● Stored dataset items
++++++++++++++++++++

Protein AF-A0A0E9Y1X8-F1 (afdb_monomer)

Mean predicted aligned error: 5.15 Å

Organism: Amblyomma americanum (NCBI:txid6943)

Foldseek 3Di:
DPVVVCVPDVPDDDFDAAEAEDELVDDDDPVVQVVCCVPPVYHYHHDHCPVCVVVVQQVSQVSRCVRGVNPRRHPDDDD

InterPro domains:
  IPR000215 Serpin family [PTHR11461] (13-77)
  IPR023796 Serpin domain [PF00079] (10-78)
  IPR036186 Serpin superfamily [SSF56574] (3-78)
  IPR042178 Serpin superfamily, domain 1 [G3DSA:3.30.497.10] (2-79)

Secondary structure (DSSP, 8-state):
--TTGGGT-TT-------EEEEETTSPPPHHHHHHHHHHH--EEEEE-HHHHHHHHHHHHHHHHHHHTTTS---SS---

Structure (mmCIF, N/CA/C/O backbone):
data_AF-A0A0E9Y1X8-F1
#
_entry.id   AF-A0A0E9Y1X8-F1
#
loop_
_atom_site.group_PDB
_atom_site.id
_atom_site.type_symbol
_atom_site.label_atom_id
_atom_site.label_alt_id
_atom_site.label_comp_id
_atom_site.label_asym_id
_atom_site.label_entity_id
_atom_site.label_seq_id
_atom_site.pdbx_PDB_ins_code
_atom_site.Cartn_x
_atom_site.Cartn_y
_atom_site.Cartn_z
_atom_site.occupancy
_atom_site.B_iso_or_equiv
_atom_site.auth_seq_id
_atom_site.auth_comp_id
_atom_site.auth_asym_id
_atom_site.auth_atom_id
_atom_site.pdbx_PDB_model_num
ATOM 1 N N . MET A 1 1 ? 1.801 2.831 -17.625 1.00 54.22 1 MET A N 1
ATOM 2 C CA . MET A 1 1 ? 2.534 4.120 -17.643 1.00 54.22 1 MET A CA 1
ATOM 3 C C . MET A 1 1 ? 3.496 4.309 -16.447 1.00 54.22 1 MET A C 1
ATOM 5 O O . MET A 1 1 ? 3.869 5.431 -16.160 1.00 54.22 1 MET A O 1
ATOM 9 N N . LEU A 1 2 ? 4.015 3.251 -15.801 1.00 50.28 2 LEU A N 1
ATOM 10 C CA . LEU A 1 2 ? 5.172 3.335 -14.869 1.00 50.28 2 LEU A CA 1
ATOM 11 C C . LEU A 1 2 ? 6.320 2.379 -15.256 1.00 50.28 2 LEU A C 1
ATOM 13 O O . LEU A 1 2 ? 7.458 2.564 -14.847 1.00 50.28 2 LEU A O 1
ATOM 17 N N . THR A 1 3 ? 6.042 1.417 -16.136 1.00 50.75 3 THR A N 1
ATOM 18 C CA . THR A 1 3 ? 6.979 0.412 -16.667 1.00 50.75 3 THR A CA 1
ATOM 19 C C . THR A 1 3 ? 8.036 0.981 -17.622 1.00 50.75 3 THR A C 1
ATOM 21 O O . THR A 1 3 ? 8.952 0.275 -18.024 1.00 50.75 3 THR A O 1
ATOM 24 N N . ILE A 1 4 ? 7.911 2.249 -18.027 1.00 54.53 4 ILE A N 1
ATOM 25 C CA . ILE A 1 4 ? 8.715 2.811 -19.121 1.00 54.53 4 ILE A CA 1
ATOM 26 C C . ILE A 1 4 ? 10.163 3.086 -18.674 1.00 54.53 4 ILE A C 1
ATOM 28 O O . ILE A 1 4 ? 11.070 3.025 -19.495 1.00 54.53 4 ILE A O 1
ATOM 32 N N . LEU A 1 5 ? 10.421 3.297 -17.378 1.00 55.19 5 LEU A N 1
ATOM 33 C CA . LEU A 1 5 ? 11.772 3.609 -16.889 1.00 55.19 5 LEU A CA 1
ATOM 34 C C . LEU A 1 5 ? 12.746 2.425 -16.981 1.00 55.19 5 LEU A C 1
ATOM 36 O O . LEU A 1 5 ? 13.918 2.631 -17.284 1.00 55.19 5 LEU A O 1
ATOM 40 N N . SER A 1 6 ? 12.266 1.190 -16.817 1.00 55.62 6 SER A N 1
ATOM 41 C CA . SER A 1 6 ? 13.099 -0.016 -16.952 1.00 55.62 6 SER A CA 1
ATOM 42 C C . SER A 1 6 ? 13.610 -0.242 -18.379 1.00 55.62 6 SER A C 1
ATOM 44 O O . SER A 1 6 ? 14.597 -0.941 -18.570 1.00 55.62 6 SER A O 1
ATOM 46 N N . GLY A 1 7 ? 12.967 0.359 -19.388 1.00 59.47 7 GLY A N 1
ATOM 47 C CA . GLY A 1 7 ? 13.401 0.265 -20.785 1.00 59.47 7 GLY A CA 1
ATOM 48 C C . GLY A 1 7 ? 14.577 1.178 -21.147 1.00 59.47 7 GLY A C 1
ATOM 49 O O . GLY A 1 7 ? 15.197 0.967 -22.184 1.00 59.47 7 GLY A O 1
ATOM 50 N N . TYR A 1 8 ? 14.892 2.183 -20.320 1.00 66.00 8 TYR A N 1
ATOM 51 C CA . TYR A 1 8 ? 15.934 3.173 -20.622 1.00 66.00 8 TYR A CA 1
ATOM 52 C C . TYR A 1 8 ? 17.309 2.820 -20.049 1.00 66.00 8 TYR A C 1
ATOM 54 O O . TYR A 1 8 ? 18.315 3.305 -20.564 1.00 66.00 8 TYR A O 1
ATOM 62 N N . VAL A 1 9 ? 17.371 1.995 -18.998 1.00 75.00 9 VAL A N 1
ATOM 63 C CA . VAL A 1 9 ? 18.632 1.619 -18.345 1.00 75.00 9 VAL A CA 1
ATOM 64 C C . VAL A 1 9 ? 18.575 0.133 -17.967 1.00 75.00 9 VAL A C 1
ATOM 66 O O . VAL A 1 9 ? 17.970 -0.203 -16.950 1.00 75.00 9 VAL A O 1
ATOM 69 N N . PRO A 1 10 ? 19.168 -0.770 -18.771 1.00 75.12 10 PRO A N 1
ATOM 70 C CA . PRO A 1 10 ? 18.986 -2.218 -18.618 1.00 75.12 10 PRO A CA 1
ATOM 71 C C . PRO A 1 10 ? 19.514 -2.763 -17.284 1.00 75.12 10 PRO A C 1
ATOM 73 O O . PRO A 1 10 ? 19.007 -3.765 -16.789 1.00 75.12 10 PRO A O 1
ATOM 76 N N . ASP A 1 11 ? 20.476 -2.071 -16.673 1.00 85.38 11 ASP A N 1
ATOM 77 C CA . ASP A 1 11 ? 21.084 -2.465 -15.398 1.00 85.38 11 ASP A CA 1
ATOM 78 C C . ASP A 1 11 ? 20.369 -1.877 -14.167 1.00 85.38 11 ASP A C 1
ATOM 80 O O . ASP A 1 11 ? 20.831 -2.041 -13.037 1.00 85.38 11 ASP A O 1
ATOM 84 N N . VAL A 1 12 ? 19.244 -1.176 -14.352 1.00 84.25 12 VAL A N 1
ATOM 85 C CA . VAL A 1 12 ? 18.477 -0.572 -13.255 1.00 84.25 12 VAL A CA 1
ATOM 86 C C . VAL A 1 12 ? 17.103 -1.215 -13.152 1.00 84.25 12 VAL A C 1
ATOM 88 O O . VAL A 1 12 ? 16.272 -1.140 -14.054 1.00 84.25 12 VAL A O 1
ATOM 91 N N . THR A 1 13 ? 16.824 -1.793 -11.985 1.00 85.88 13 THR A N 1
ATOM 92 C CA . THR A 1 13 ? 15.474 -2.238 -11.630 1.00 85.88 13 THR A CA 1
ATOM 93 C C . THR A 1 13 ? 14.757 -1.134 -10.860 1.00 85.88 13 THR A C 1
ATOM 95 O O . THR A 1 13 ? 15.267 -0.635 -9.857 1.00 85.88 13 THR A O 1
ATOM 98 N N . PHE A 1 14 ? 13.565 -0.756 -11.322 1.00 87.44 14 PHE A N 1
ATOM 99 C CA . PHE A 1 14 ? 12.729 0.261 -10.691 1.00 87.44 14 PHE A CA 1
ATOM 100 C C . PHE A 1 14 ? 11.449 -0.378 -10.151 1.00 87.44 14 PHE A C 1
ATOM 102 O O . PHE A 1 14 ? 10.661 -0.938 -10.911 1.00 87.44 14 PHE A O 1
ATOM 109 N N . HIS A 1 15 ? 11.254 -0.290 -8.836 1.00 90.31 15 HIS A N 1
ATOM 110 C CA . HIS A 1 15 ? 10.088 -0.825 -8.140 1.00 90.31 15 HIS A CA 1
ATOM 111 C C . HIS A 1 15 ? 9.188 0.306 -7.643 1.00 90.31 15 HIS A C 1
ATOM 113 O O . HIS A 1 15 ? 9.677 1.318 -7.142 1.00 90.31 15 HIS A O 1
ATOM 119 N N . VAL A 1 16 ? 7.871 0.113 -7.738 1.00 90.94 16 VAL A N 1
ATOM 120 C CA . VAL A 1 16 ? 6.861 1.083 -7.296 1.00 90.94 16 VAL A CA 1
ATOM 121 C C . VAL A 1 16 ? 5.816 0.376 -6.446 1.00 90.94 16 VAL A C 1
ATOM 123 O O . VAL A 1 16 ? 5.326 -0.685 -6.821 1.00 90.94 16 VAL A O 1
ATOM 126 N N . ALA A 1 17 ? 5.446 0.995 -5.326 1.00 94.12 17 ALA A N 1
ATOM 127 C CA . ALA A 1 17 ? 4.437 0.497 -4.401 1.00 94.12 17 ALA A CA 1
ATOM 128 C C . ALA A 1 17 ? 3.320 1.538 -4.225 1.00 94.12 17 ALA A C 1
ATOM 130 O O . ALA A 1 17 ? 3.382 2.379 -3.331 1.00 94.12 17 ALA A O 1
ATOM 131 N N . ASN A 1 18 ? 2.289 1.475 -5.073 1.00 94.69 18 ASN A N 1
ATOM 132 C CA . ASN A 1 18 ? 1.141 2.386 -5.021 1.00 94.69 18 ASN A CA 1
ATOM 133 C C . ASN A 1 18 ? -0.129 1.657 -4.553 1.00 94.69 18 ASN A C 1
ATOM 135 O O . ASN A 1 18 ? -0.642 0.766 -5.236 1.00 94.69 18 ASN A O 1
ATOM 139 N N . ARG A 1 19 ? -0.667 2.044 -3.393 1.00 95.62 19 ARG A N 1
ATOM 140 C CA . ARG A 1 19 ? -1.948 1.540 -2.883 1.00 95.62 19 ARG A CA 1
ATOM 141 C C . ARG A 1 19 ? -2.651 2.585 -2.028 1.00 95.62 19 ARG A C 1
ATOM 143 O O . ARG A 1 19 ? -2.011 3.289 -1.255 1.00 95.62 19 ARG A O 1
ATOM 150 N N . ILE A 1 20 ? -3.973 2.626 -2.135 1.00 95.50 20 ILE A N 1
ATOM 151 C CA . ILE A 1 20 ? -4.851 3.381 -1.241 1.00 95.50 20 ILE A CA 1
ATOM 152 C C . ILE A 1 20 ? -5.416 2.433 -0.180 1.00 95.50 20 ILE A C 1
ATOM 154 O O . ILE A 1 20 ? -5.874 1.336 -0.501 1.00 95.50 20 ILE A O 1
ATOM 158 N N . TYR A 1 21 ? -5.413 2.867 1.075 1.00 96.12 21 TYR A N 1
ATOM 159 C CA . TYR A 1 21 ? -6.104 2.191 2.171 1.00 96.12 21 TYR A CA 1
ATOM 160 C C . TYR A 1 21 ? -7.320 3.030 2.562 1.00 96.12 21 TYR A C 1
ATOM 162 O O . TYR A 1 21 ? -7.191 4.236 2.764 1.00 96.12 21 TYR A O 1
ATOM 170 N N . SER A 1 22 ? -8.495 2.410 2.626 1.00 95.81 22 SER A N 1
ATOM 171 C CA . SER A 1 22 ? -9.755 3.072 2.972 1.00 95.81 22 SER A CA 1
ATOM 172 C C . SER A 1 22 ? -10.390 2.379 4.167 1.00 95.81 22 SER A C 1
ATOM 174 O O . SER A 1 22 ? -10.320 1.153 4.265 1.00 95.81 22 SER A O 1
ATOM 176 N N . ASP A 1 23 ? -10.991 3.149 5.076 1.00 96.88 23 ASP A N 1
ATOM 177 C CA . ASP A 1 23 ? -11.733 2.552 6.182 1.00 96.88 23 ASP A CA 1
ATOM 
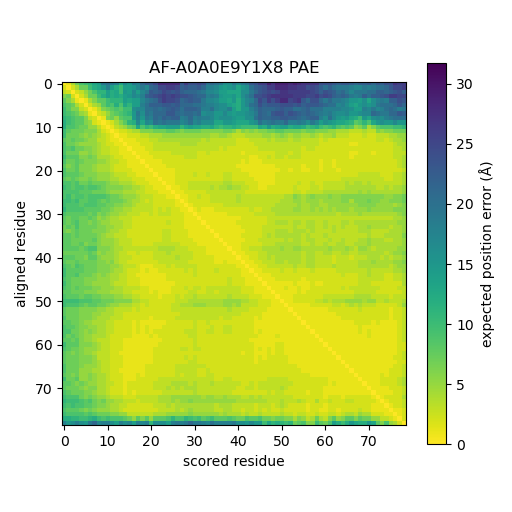178 C C . ASP A 1 23 ? -12.945 1.783 5.647 1.00 96.88 23 ASP A C 1
ATOM 180 O O . ASP A 1 23 ? -13.670 2.268 4.778 1.00 96.88 23 ASP A O 1
ATOM 184 N N . GLN A 1 24 ? -13.186 0.598 6.196 1.00 95.94 24 GLN A N 1
ATOM 185 C CA . GLN A 1 24 ? -14.271 -0.293 5.798 1.00 95.94 24 GLN A CA 1
ATOM 186 C C . GLN A 1 24 ? -15.674 0.309 5.942 1.00 95.94 24 GLN A C 1
ATOM 188 O O . GLN A 1 24 ? -16.619 -0.193 5.336 1.00 95.94 24 GLN A O 1
ATOM 193 N N . LYS A 1 25 ? -15.829 1.394 6.710 1.00 96.25 25 LYS A N 1
ATOM 194 C CA . LYS A 
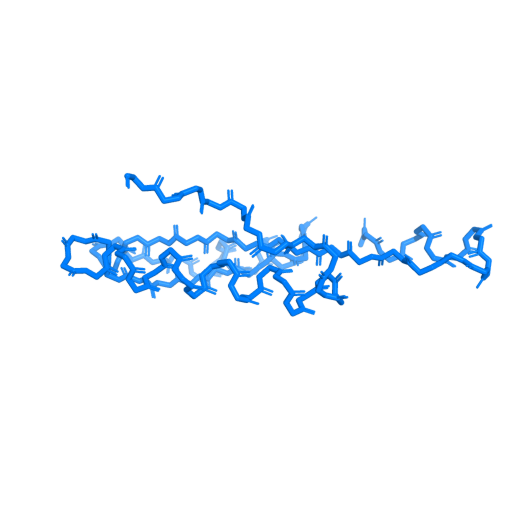1 25 ? -17.080 2.158 6.794 1.00 96.25 25 LYS A CA 1
ATOM 195 C C . LYS A 1 25 ? -17.413 2.907 5.499 1.00 96.25 25 LYS A C 1
ATOM 197 O O . LYS A 1 25 ? -18.563 3.311 5.326 1.00 96.25 25 LYS A O 1
ATOM 202 N N . PHE A 1 26 ? -16.450 3.095 4.595 1.00 94.31 26 PHE A N 1
ATOM 203 C CA . PHE A 1 26 ? -16.646 3.802 3.332 1.00 94.31 26 PHE A CA 1
ATOM 204 C C . PHE A 1 26 ? -16.665 2.826 2.147 1.00 94.31 26 PHE A C 1
ATOM 206 O O . PHE A 1 26 ? -15.629 2.269 1.781 1.00 94.31 26 PHE A O 1
ATOM 213 N N . PRO A 1 27 ? -17.827 2.611 1.502 1.00 91.69 27 PRO A N 1
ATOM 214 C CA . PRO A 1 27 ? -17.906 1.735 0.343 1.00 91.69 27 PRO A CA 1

++++++++++++++++++++

● Problem to solve
Pick every line of the data that includes the string "Serpin".

● Answer section
  IPR000215 Serpin family [PTHR11461] (13-77)
  IPR023796 Serpin domain [PF00079] (10-78)
  IPR036186 Serpin superfamily [SSF56574] (3-78)
  IPR042178 Serpin superfamily, domain 1 [G3DSA:3.30.497.10] (2-79)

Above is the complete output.